– Я чувствую, – повторил Каллум, – очень глубоко.
А потом он встал, длинноногий и стройный, и остался Тристан сидеть с двумя пустыми стаканами.
Само собой, потом еще несколько дней он втихую разрывался, но и Каллуму приходилось не легче. В первую очередь они были друзьями, как и прежде, привыкшими выпивать по вечерам у камина. С компанейским Каллумом ему общалось легко. Но случались краткие моменты, когда пальцы Каллума вроде бы тянулись к плечу Тристана или ободряюще скользили по его спине.
Либби в это время держалась холодно и отстраненно, и мысли Тристана о времени, проведенном с ней, неизбежно сворачивали в сторону вопроса самого времени.
По мере того, как не по сезону ранняя весна пробивалась сквозь зимние холода, Тристан невольно стал все чаще выбираться на улицу и подходить к охранному периметру. Магическая аура у границ владений Общества была плотной и насыщенной, ощущалась, словно тугие, витые канаты, а вплетенные в них волокна чар от предыдущих классов и посвященных делали ее похожей на забавный, не дающий уснуть пазл. Тристан играл с ними, трепля отдельные элементы, будто отошедшие нити, и следя, не собьется ли мерный пульс.
Время. Простейший способ увидеть его – или какую там его составляющую Тристан мог вычленить – заключался в том, чтобы стоять на границе поместья, существуя сразу на нескольких его уровнях. Это не походило на стандартные уроки, но ведь и всю их учебу здесь стандартной никто не назвал бы. Со временем кураторов как будто убавилось; может, так только казалось, но с тех пор, как к каждому из класса обратились представители Форума, Атласа они почти не видели, а если он и появлялся, то все шестеро обходили его стороной, на цыпочках. Вдобавок каждый выработал у себя странные привычки, и у Тристана она была вот такой. В тишине он стоял и настраивал свои чувства, принцип работы которых понимал лишь отчасти, и надеялся – или скорее предполагал, – вдруг если смотреть достаточно долго, то что-нибудь да произойдет.

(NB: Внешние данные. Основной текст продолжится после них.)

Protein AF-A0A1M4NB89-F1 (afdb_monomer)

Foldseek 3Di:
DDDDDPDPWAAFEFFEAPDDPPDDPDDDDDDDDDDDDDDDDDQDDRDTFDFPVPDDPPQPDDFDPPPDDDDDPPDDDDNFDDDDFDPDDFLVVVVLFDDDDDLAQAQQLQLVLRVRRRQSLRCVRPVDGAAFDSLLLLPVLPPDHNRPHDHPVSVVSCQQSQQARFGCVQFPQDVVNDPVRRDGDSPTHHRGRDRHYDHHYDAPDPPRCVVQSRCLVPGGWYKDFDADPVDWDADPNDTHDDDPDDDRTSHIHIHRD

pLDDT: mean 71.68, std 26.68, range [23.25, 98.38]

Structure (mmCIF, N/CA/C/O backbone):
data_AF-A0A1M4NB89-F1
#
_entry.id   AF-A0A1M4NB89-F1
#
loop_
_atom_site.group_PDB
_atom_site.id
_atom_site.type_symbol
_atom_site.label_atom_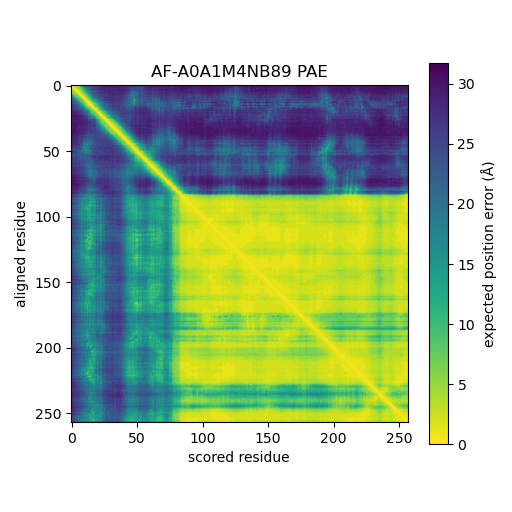id
_atom_site.label_alt_id
_atom_site.label_comp_id
_atom_site.label_asym_id
_atom_site.label_entity_id
_atom_site.label_seq_id
_atom_site.pdbx_PDB_ins_code
_atom_site.Cartn_x
_atom_site.Cartn_y
_atom_site.Cartn_z
_atom_site.occupancy
_atom_site.B_iso_or_equiv
_atom_site.auth_seq_id
_atom_site.auth_comp_id
_atom_site.auth_asym_id
_atom_site.auth_atom_id
_atom_site.pdbx_PDB_model_num
ATOM 1 N N . MET A 1 1 ? -36.596 0.595 -30.186 1.00 34.22 1 MET A N 1
ATOM 2 C CA . MET A 1 1 ? -36.208 0.603 -28.755 1.00 34.22 1 MET A CA 1
ATOM 3 C C . MET A 1 1 ? -34.689 0.698 -28.655 1.00 34.22 1 MET A C 1
ATOM 5 O O . MET A 1 1 ? -34.028 -0.216 -29.130 1.00 34.22 1 MET A O 1
ATOM 9 N N . LYS A 1 2 ? -34.122 1.763 -28.072 1.00 32.72 2 LYS A N 1
ATOM 10 C CA . LYS A 1 2 ? -32.715 1.761 -27.624 1.00 32.72 2 LYS A CA 1
ATOM 11 C C . LYS A 1 2 ? -32.709 1.371 -26.144 1.00 32.72 2 LYS A C 1
ATOM 13 O O . LYS A 1 2 ? -33.390 2.025 -25.362 1.00 32.72 2 LYS A O 1
ATOM 18 N N . LYS A 1 3 ? -31.977 0.320 -25.759 1.00 31.27 3 LYS A N 1
ATOM 19 C CA . LYS A 1 3 ? -31.691 0.066 -24.338 1.00 31.27 3 LYS A CA 1
ATOM 20 C C . LYS A 1 3 ? -30.673 1.110 -23.883 1.00 31.27 3 LYS A C 1
ATOM 22 O O . LYS A 1 3 ? -29.576 1.142 -24.436 1.00 31.27 3 LYS A O 1
ATOM 27 N N . LEU A 1 4 ? -31.012 1.924 -22.885 1.00 29.12 4 LEU A N 1
ATOM 28 C CA . LEU A 1 4 ? -29.974 2.572 -22.088 1.00 29.12 4 LEU A CA 1
ATOM 29 C C . LEU A 1 4 ? -29.230 1.449 -21.351 1.00 29.12 4 LEU A C 1
ATOM 31 O O . LEU A 1 4 ? -29.864 0.588 -20.740 1.00 29.12 4 LEU A O 1
ATOM 35 N N . LYS A 1 5 ? -27.899 1.430 -21.440 1.00 34.91 5 LYS A N 1
ATOM 36 C CA . LYS A 1 5 ? -27.088 0.719 -20.451 1.00 34.91 5 LYS A CA 1
ATOM 37 C C . LYS A 1 5 ? -27.018 1.624 -19.226 1.00 34.91 5 LYS A C 1
ATOM 39 O O . LYS A 1 5 ? -26.658 2.790 -19.370 1.00 34.91 5 LYS A O 1
ATOM 44 N N . ASN A 1 6 ? -27.350 1.098 -18.052 1.00 31.06 6 ASN A N 1
ATOM 45 C CA . ASN A 1 6 ? -27.075 1.805 -16.807 1.00 31.06 6 ASN A CA 1
ATOM 46 C C . ASN A 1 6 ? -25.553 1.905 -16.663 1.00 31.06 6 ASN A C 1
ATOM 48 O O . ASN A 1 6 ? -24.874 0.878 -16.654 1.00 31.06 6 ASN A O 1
ATOM 52 N N . ILE A 1 7 ? -25.030 3.126 -16.586 1.00 33.78 7 ILE A N 1
ATOM 53 C CA . ILE A 1 7 ? -23.624 3.369 -16.267 1.00 33.78 7 ILE A CA 1
ATOM 54 C C . ILE A 1 7 ? -23.497 3.163 -14.757 1.00 33.78 7 ILE A C 1
ATOM 56 O O . ILE A 1 7 ? -23.955 3.996 -13.977 1.00 33.78 7 ILE A O 1
ATOM 60 N N . SER A 1 8 ? -22.952 2.013 -14.354 1.00 32.72 8 SER A N 1
ATOM 61 C CA . SER A 1 8 ? -22.614 1.747 -12.956 1.00 32.72 8 SER A CA 1
ATOM 62 C C . SER A 1 8 ? -21.353 2.536 -12.633 1.00 32.72 8 SER A C 1
ATOM 64 O O . SER A 1 8 ? -20.261 2.167 -13.052 1.00 32.72 8 SER A O 1
ATOM 66 N N . LEU A 1 9 ? -21.530 3.685 -11.988 1.00 33.62 9 LEU A N 1
ATOM 67 C CA . LEU A 1 9 ? -20.472 4.665 -11.791 1.00 33.62 9 LEU A CA 1
ATOM 68 C C . LEU A 1 9 ? -19.595 4.255 -10.601 1.00 33.62 9 LEU A C 1
ATOM 70 O O . LEU A 1 9 ? -20.032 4.336 -9.454 1.00 33.62 9 LEU A O 1
ATOM 74 N N . LEU A 1 10 ? -18.382 3.778 -10.883 1.00 37.56 10 LEU A N 1
ATOM 75 C CA . LEU A 1 10 ? -17.480 3.241 -9.868 1.00 37.56 10 LEU A CA 1
ATOM 76 C C . LEU A 1 10 ? -16.813 4.350 -9.038 1.00 37.56 10 LEU A C 1
ATOM 78 O O . LEU A 1 10 ? -16.361 5.368 -9.568 1.00 37.56 10 LEU A O 1
ATOM 82 N N . LEU A 1 11 ? -16.711 4.126 -7.726 1.00 34.44 11 LEU A N 1
ATOM 83 C CA . LEU A 1 11 ? -15.910 4.948 -6.820 1.00 34.44 11 LEU A CA 1
ATOM 84 C C . LEU A 1 11 ? -14.637 4.197 -6.433 1.00 34.44 11 LEU A C 1
ATOM 86 O O . LEU A 1 11 ? -14.653 2.996 -6.166 1.00 34.44 11 LEU A O 1
ATOM 90 N N . THR A 1 12 ? -13.526 4.919 -6.365 1.00 44.03 12 THR A N 1
ATOM 91 C CA . THR A 1 12 ? -12.248 4.414 -5.855 1.00 44.03 12 THR A CA 1
ATOM 92 C C . THR A 1 12 ? -11.483 5.566 -5.236 1.00 44.03 12 THR A C 1
ATOM 94 O O . THR A 1 12 ? -11.565 6.704 -5.691 1.00 44.03 12 THR A O 1
ATOM 97 N N . LEU A 1 13 ? -10.756 5.251 -4.176 1.00 35.03 13 LEU A N 1
ATOM 98 C CA . LEU A 1 13 ? -10.100 6.189 -3.286 1.00 35.03 13 LEU A CA 1
ATOM 99 C C . LEU A 1 13 ? -8.828 5.508 -2.765 1.00 35.03 13 LEU A C 1
ATOM 101 O O . LEU A 1 13 ? -8.802 4.285 -2.641 1.00 35.03 13 LEU A O 1
ATOM 105 N N . VAL A 1 14 ? -7.783 6.271 -2.452 1.00 37.97 14 VAL A N 1
ATOM 106 C CA . VAL A 1 14 ? -6.581 5.750 -1.770 1.00 37.97 14 VAL A CA 1
ATOM 107 C C . VAL A 1 14 ? -6.398 6.499 -0.461 1.00 37.97 14 VAL A C 1
ATOM 109 O O . VAL A 1 14 ? -6.636 7.709 -0.411 1.00 37.97 14 VAL A O 1
ATOM 112 N N . ILE A 1 15 ? -5.998 5.794 0.603 1.00 39.66 15 ILE A N 1
ATOM 113 C CA . ILE A 1 15 ? -5.856 6.384 1.937 1.00 39.66 15 ILE A CA 1
ATOM 114 C C . ILE A 1 15 ? -4.468 6.109 2.517 1.00 39.66 15 ILE A C 1
ATOM 116 O O . ILE A 1 15 ? -4.134 4.996 2.927 1.00 39.66 15 ILE A O 1
ATOM 120 N N . PHE A 1 16 ? -3.689 7.182 2.603 1.00 35.59 16 PHE A N 1
ATOM 121 C CA . PHE A 1 16 ? -2.400 7.265 3.278 1.00 35.59 16 PHE A CA 1
ATOM 122 C C . PHE A 1 16 ? -2.533 7.958 4.642 1.00 35.59 16 PHE A C 1
ATOM 124 O O . PHE A 1 16 ? -3.536 8.604 4.949 1.00 35.59 16 PHE A O 1
ATOM 131 N N . LEU A 1 17 ? -1.465 7.921 5.438 1.00 34.25 17 LEU A N 1
ATOM 132 C CA . LEU A 1 17 ? -1.269 8.781 6.610 1.00 34.25 17 LEU A CA 1
ATOM 133 C C . LEU A 1 17 ? -0.244 9.891 6.316 1.00 34.25 17 LEU A C 1
ATOM 135 O O . LEU A 1 17 ? 0.905 9.619 5.970 1.00 34.25 17 LEU A O 1
ATOM 139 N N . SER A 1 18 ? -0.636 11.154 6.509 1.00 34.72 18 SER A N 1
ATOM 140 C CA . SER A 1 18 ? 0.283 12.301 6.562 1.00 34.72 18 SER A CA 1
ATOM 141 C C . SER A 1 18 ? 1.016 12.370 7.898 1.00 34.72 18 SER A C 1
ATOM 143 O O . SER A 1 18 ? 0.568 12.977 8.868 1.00 34.72 18 SER A O 1
ATOM 145 N N . ASN A 1 19 ? 2.185 11.743 7.943 1.00 36.31 19 ASN A N 1
ATOM 146 C CA . ASN A 1 19 ? 3.450 12.483 7.884 1.00 36.31 19 ASN A CA 1
ATOM 147 C C . ASN A 1 19 ? 4.579 11.471 7.685 1.00 36.31 19 ASN A C 1
ATOM 149 O O . ASN A 1 19 ? 4.989 10.848 8.658 1.00 36.31 19 ASN A O 1
ATOM 153 N N . PHE A 1 20 ? 5.150 11.376 6.483 1.00 35.72 20 PHE A N 1
ATOM 154 C CA . PHE A 1 20 ? 6.476 10.771 6.329 1.00 35.72 20 PHE A CA 1
ATOM 155 C C . PHE A 1 20 ? 7.352 11.564 5.366 1.00 35.72 20 PHE A C 1
ATOM 157 O O . PHE A 1 20 ? 7.549 11.197 4.211 1.00 35.72 20 PHE A O 1
ATOM 164 N N . ASN A 1 21 ? 7.974 12.608 5.919 1.00 30.80 21 ASN A N 1
ATOM 165 C CA . ASN A 1 21 ? 9.291 13.029 5.457 1.00 30.80 21 ASN A CA 1
ATOM 166 C C . ASN A 1 21 ? 10.292 11.916 5.817 1.00 30.80 21 ASN A C 1
ATOM 168 O O . ASN A 1 21 ? 10.954 11.987 6.854 1.00 30.80 21 ASN A O 1
ATOM 172 N N . LEU A 1 22 ? 10.408 10.886 4.975 1.00 29.70 22 LEU A N 1
ATOM 173 C CA . LEU A 1 22 ? 11.654 10.126 4.913 1.00 29.70 22 LEU A CA 1
ATOM 174 C C . LEU A 1 22 ? 12.693 11.063 4.295 1.00 29.70 22 LEU A C 1
ATOM 176 O O . LEU A 1 22 ? 12.643 11.362 3.107 1.00 29.70 22 LEU A O 1
ATOM 180 N N . ILE A 1 23 ? 13.564 11.609 5.143 1.00 31.11 23 ILE A N 1
ATOM 181 C CA . ILE A 1 23 ? 14.575 12.590 4.750 1.00 31.11 23 ILE A CA 1
ATOM 182 C C . ILE A 1 23 ? 15.677 11.861 3.960 1.00 31.11 23 ILE A C 1
ATOM 184 O O . ILE A 1 23 ? 16.396 11.066 4.573 1.00 31.11 23 ILE A O 1
ATOM 188 N N . PRO A 1 24 ? 15.876 12.132 2.652 1.00 31.66 24 PRO A N 1
ATOM 189 C CA . PRO A 1 24 ? 17.095 11.709 1.970 1.00 31.66 24 PRO A CA 1
ATOM 190 C C . PRO A 1 24 ? 18.291 12.414 2.625 1.00 31.66 24 PRO A C 1
ATOM 192 O O . PRO A 1 24 ? 18.213 13.591 2.991 1.00 31.66 24 PRO A O 1
ATOM 195 N N . VAL A 1 25 ? 19.394 11.695 2.840 1.00 28.14 25 VAL A N 1
ATOM 196 C CA . VAL A 1 25 ? 20.459 12.157 3.745 1.00 28.14 25 VAL A CA 1
ATOM 197 C C . VAL A 1 25 ? 21.275 13.314 3.143 1.00 28.14 25 VAL A C 1
ATOM 199 O O . VAL A 1 25 ? 22.302 13.110 2.508 1.00 28.14 25 VAL A O 1
ATOM 202 N N . LYS A 1 26 ? 20.835 14.533 3.485 1.00 25.33 26 LYS A N 1
ATOM 203 C CA . LYS A 1 26 ? 21.506 15.847 3.398 1.00 25.33 26 LYS A CA 1
ATOM 204 C C . LYS A 1 26 ? 21.804 16.445 2.012 1.00 25.33 26 LYS A C 1
ATOM 206 O O . LYS A 1 26 ? 22.814 16.145 1.386 1.00 25.33 26 LYS A O 1
ATOM 211 N N . ALA A 1 27 ? 21.098 17.543 1.741 1.00 23.92 27 ALA A N 1
ATOM 212 C CA . ALA A 1 27 ? 21.715 18.821 1.367 1.00 23.92 27 ALA A CA 1
ATOM 213 C C . ALA A 1 27 ? 21.011 19.978 2.119 1.00 23.92 27 ALA A C 1
ATOM 215 O O . ALA A 1 27 ? 20.024 19.744 2.818 1.00 23.92 27 ALA A O 1
ATOM 216 N N . ILE A 1 28 ? 21.577 21.188 2.062 1.00 23.25 28 ILE A N 1
ATOM 217 C CA . ILE A 1 28 ? 21.251 22.377 2.882 1.00 23.25 28 ILE A CA 1
ATOM 218 C C . ILE A 1 28 ? 21.505 23.615 1.986 1.00 23.25 28 ILE A C 1
ATOM 220 O O . ILE A 1 28 ? 22.441 23.567 1.191 1.00 23.25 28 ILE A O 1
ATOM 224 N N . GLU A 1 29 ? 20.772 24.735 2.001 1.00 23.30 29 GLU A N 1
ATOM 225 C CA . GLU A 1 29 ? 19.727 25.257 2.918 1.00 23.30 29 GLU A CA 1
ATOM 226 C C . GLU A 1 29 ? 18.379 25.453 2.144 1.00 23.30 29 GLU A C 1
ATOM 228 O O . GLU A 1 29 ? 18.064 24.569 1.356 1.00 23.30 29 GLU A O 1
ATOM 233 N N . ASN A 1 30 ? 17.486 26.459 2.244 1.00 23.67 30 ASN A N 1
ATOM 234 C CA . ASN A 1 30 ? 17.393 27.737 2.982 1.00 23.67 30 ASN A CA 1
ATOM 235 C C . ASN A 1 30 ? 15.947 27.975 3.517 1.00 23.67 30 ASN A C 1
ATOM 237 O O . ASN A 1 30 ? 15.346 27.033 4.026 1.00 23.67 30 ASN A O 1
ATOM 241 N N . SER A 1 31 ? 15.399 29.203 3.479 1.00 26.19 31 SER A N 1
ATOM 242 C CA . SER A 1 31 ? 14.283 29.648 4.341 1.00 26.19 31 SER A CA 1
ATOM 243 C C . SER A 1 31 ? 13.142 30.435 3.657 1.00 26.19 31 SER A C 1
ATOM 245 O O . SER A 1 31 ? 13.319 31.076 2.627 1.00 26.19 31 SER A O 1
ATOM 247 N N . ASP A 1 32 ? 11.967 30.367 4.296 1.00 26.50 32 ASP A N 1
ATOM 248 C CA . ASP A 1 32 ? 10.859 31.335 4.400 1.00 26.50 32 ASP A CA 1
ATOM 249 C C . ASP A 1 32 ? 10.426 32.228 3.212 1.00 26.50 32 ASP A C 1
ATOM 251 O O . ASP A 1 32 ? 11.025 33.269 2.929 1.00 26.50 32 ASP A O 1
ATOM 255 N N . LYS A 1 33 ? 9.190 31.994 2.730 1.00 25.97 33 LYS A N 1
ATOM 256 C CA . LYS A 1 33 ? 7.991 32.809 3.083 1.00 25.97 33 LYS A CA 1
ATOM 257 C C . LYS A 1 33 ? 6.743 32.385 2.296 1.00 25.97 33 LYS A C 1
ATOM 259 O O . LYS A 1 33 ? 6.806 32.225 1.083 1.00 25.97 33 LYS A O 1
ATOM 264 N N . LEU A 1 34 ? 5.576 32.367 2.949 1.00 24.42 34 LEU A N 1
ATOM 265 C CA . LEU A 1 34 ? 4.293 32.599 2.270 1.00 24.42 34 LEU A CA 1
ATOM 266 C C . LEU A 1 34 ? 3.291 33.307 3.199 1.00 24.42 34 LEU A C 1
ATOM 268 O O . LEU A 1 34 ? 3.353 33.161 4.418 1.00 24.42 34 LEU A O 1
ATOM 272 N N . ASN A 1 35 ? 2.403 34.111 2.612 1.00 25.53 35 ASN A N 1
ATOM 273 C CA . ASN A 1 35 ? 1.483 34.999 3.327 1.00 25.53 35 ASN A CA 1
ATOM 274 C C . ASN A 1 35 ? 0.157 34.330 3.720 1.00 25.53 35 ASN A C 1
ATOM 276 O O . ASN A 1 35 ? -0.249 33.314 3.159 1.00 25.53 35 ASN A O 1
ATOM 280 N N . ASN A 1 36 ? -0.557 34.975 4.645 1.00 31.55 36 ASN A N 1
ATOM 281 C CA . ASN A 1 36 ? -1.957 34.670 4.933 1.00 31.55 36 ASN A CA 1
ATOM 282 C C . ASN A 1 36 ? -2.860 34.981 3.730 1.00 31.55 36 ASN A C 1
ATOM 284 O O . ASN A 1 36 ? -2.751 36.059 3.150 1.00 31.55 36 ASN A O 1
ATOM 288 N N . ASN A 1 37 ? -3.842 34.116 3.482 1.00 27.94 37 ASN A N 1
ATOM 289 C CA . ASN A 1 37 ? -5.185 34.509 3.053 1.00 27.94 37 ASN A CA 1
ATOM 290 C C . ASN A 1 37 ? -6.205 33.460 3.531 1.00 27.94 37 ASN A C 1
ATOM 292 O O . ASN A 1 37 ? -5.829 32.355 3.930 1.00 27.94 37 ASN A O 1
ATOM 296 N N . LYS A 1 38 ? -7.488 33.837 3.572 1.00 33.75 38 LYS A N 1
ATOM 297 C CA . LYS A 1 38 ? -8.599 32.942 3.931 1.00 33.75 38 LYS A CA 1
ATOM 298 C C . LYS A 1 38 ? -9.240 32.402 2.660 1.00 33.75 38 LYS A C 1
ATOM 300 O O . LYS A 1 38 ? -9.558 33.196 1.783 1.00 33.75 38 LYS A O 1
ATOM 305 N N . GLU A 1 39 ? -9.510 31.104 2.626 1.00 29.25 39 GLU A N 1
ATOM 306 C CA . GLU A 1 39 ? -10.312 30.462 1.582 1.00 29.25 39 GLU A CA 1
ATOM 307 C C . GLU A 1 39 ? -11.400 29.578 2.207 1.00 29.25 39 GLU A C 1
ATOM 309 O O . GLU A 1 39 ? -11.409 29.330 3.418 1.00 29.25 39 GLU A O 1
ATOM 314 N N . GLU A 1 40 ? -12.374 29.215 1.381 1.00 26.45 40 GLU A N 1
ATOM 315 C CA . GLU A 1 40 ? -13.712 28.776 1.778 1.00 26.45 40 GLU A CA 1
ATOM 316 C C . GLU A 1 40 ? -13.793 27.253 1.992 1.00 26.45 40 GLU A C 1
ATOM 318 O O . GLU A 1 40 ? -13.047 26.484 1.387 1.00 26.45 40 GLU A O 1
ATOM 323 N N . VAL A 1 41 ? -14.674 26.798 2.891 1.00 27.81 41 VAL A N 1
ATOM 324 C CA . VAL A 1 41 ? -14.752 25.378 3.281 1.00 27.81 41 VAL A CA 1
ATOM 325 C C . VAL A 1 41 ? -15.758 24.641 2.402 1.00 27.81 41 VAL A C 1
ATOM 327 O O . VAL A 1 41 ? -16.965 24.790 2.578 1.00 27.81 41 VAL A O 1
ATOM 330 N N . THR A 1 42 ? -15.262 23.805 1.493 1.00 27.02 42 THR A N 1
ATOM 331 C CA . THR A 1 42 ? -16.072 22.852 0.725 1.00 27.02 42 THR A CA 1
ATOM 332 C C . THR A 1 42 ? -16.263 21.534 1.480 1.00 27.02 42 THR A C 1
ATOM 334 O O . THR A 1 42 ? -15.365 21.051 2.172 1.00 27.02 42 THR A O 1
ATOM 337 N N . GLU A 1 43 ? -17.447 20.929 1.351 1.00 26.61 43 GLU A N 1
ATOM 338 C CA . GLU A 1 43 ? -17.699 19.576 1.855 1.00 26.61 43 GLU A CA 1
ATOM 339 C C . GLU A 1 43 ? -16.962 18.535 0.997 1.00 26.61 43 GLU A C 1
ATOM 341 O O . GLU A 1 43 ? -16.939 18.623 -0.232 1.00 26.61 43 GLU A O 1
ATOM 346 N N . LEU A 1 44 ? -16.378 17.520 1.642 1.00 33.75 44 LEU A N 1
ATOM 347 C CA . LEU A 1 44 ? -15.664 16.438 0.961 1.00 33.75 44 LEU A CA 1
ATOM 348 C C . LEU A 1 44 ? -16.648 15.417 0.375 1.00 33.75 44 LEU A C 1
ATOM 350 O O . LEU A 1 44 ? -16.922 14.370 0.962 1.00 33.75 44 LEU A O 1
ATOM 354 N N . ILE A 1 45 ? -17.175 15.740 -0.804 1.00 28.75 45 ILE A N 1
ATOM 355 C CA . ILE A 1 45 ? -17.905 14.801 -1.658 1.00 28.75 45 ILE A CA 1
ATOM 356 C C . ILE A 1 45 ? -16.893 13.775 -2.207 1.00 28.75 45 ILE A C 1
ATOM 358 O O . ILE A 1 45 ? -15.915 14.189 -2.830 1.00 28.75 45 ILE A O 1
ATOM 362 N N . PRO A 1 46 ? -17.088 12.455 -2.016 1.00 30.41 46 PRO A N 1
ATOM 363 C CA . PRO A 1 46 ? -16.199 11.451 -2.597 1.00 30.41 46 PRO A CA 1
ATOM 364 C C . PRO A 1 46 ? -16.325 11.448 -4.127 1.00 30.41 46 PRO A C 1
ATOM 366 O O . PRO A 1 46 ? -17.428 11.391 -4.675 1.00 30.41 46 PRO A O 1
ATOM 369 N N . VAL A 1 47 ? -15.185 11.540 -4.812 1.00 36.25 47 VAL A N 1
ATOM 370 C CA . VAL A 1 47 ? -15.111 11.794 -6.257 1.00 36.25 47 VAL A CA 1
ATOM 371 C C . VAL A 1 47 ? -15.163 10.494 -7.074 1.00 36.25 47 VAL A C 1
ATOM 373 O O . VAL A 1 47 ? -14.853 9.397 -6.612 1.00 36.25 47 VAL A O 1
ATOM 376 N N . ILE A 1 48 ? -15.628 10.646 -8.310 1.00 30.92 48 ILE A N 1
ATOM 377 C CA . ILE A 1 48 ? -15.972 9.606 -9.281 1.00 30.92 48 ILE A CA 1
ATOM 378 C C . ILE A 1 48 ? -14.735 9.163 -10.081 1.00 30.92 48 ILE A C 1
ATOM 380 O O . ILE A 1 48 ? -14.044 10.013 -10.654 1.00 30.92 48 ILE A O 1
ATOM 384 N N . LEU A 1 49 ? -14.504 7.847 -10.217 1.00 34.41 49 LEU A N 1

Беда была в его воображении. Либби же так и сказала: у нее оно ограниченное, а у Тристана с ним просто проблемы. Он объективно знал, что у мира несколько измерений, не все из них понятны, но он еще ребенком усвоил, какие очертания надо искать, и, само собой, высматривал их сейчас. Пялиться в знакомое и с какой-то стати пытаться увидеть в нем нечто новое – это расстраивало и казалось абсолютно невозможным. Да, Тристан видел то, чего другие не могли, но в такие моменты он не верил собственным глазам. Ребенок, которому методично напоминали о его бестолковости, вырос в мужчину, лишенного фантазии; ему не хватало изобретательности, которая открыла бы перед ним горизонты пошире. Иронично, но сильнее всего Тристана увечила собственная природа.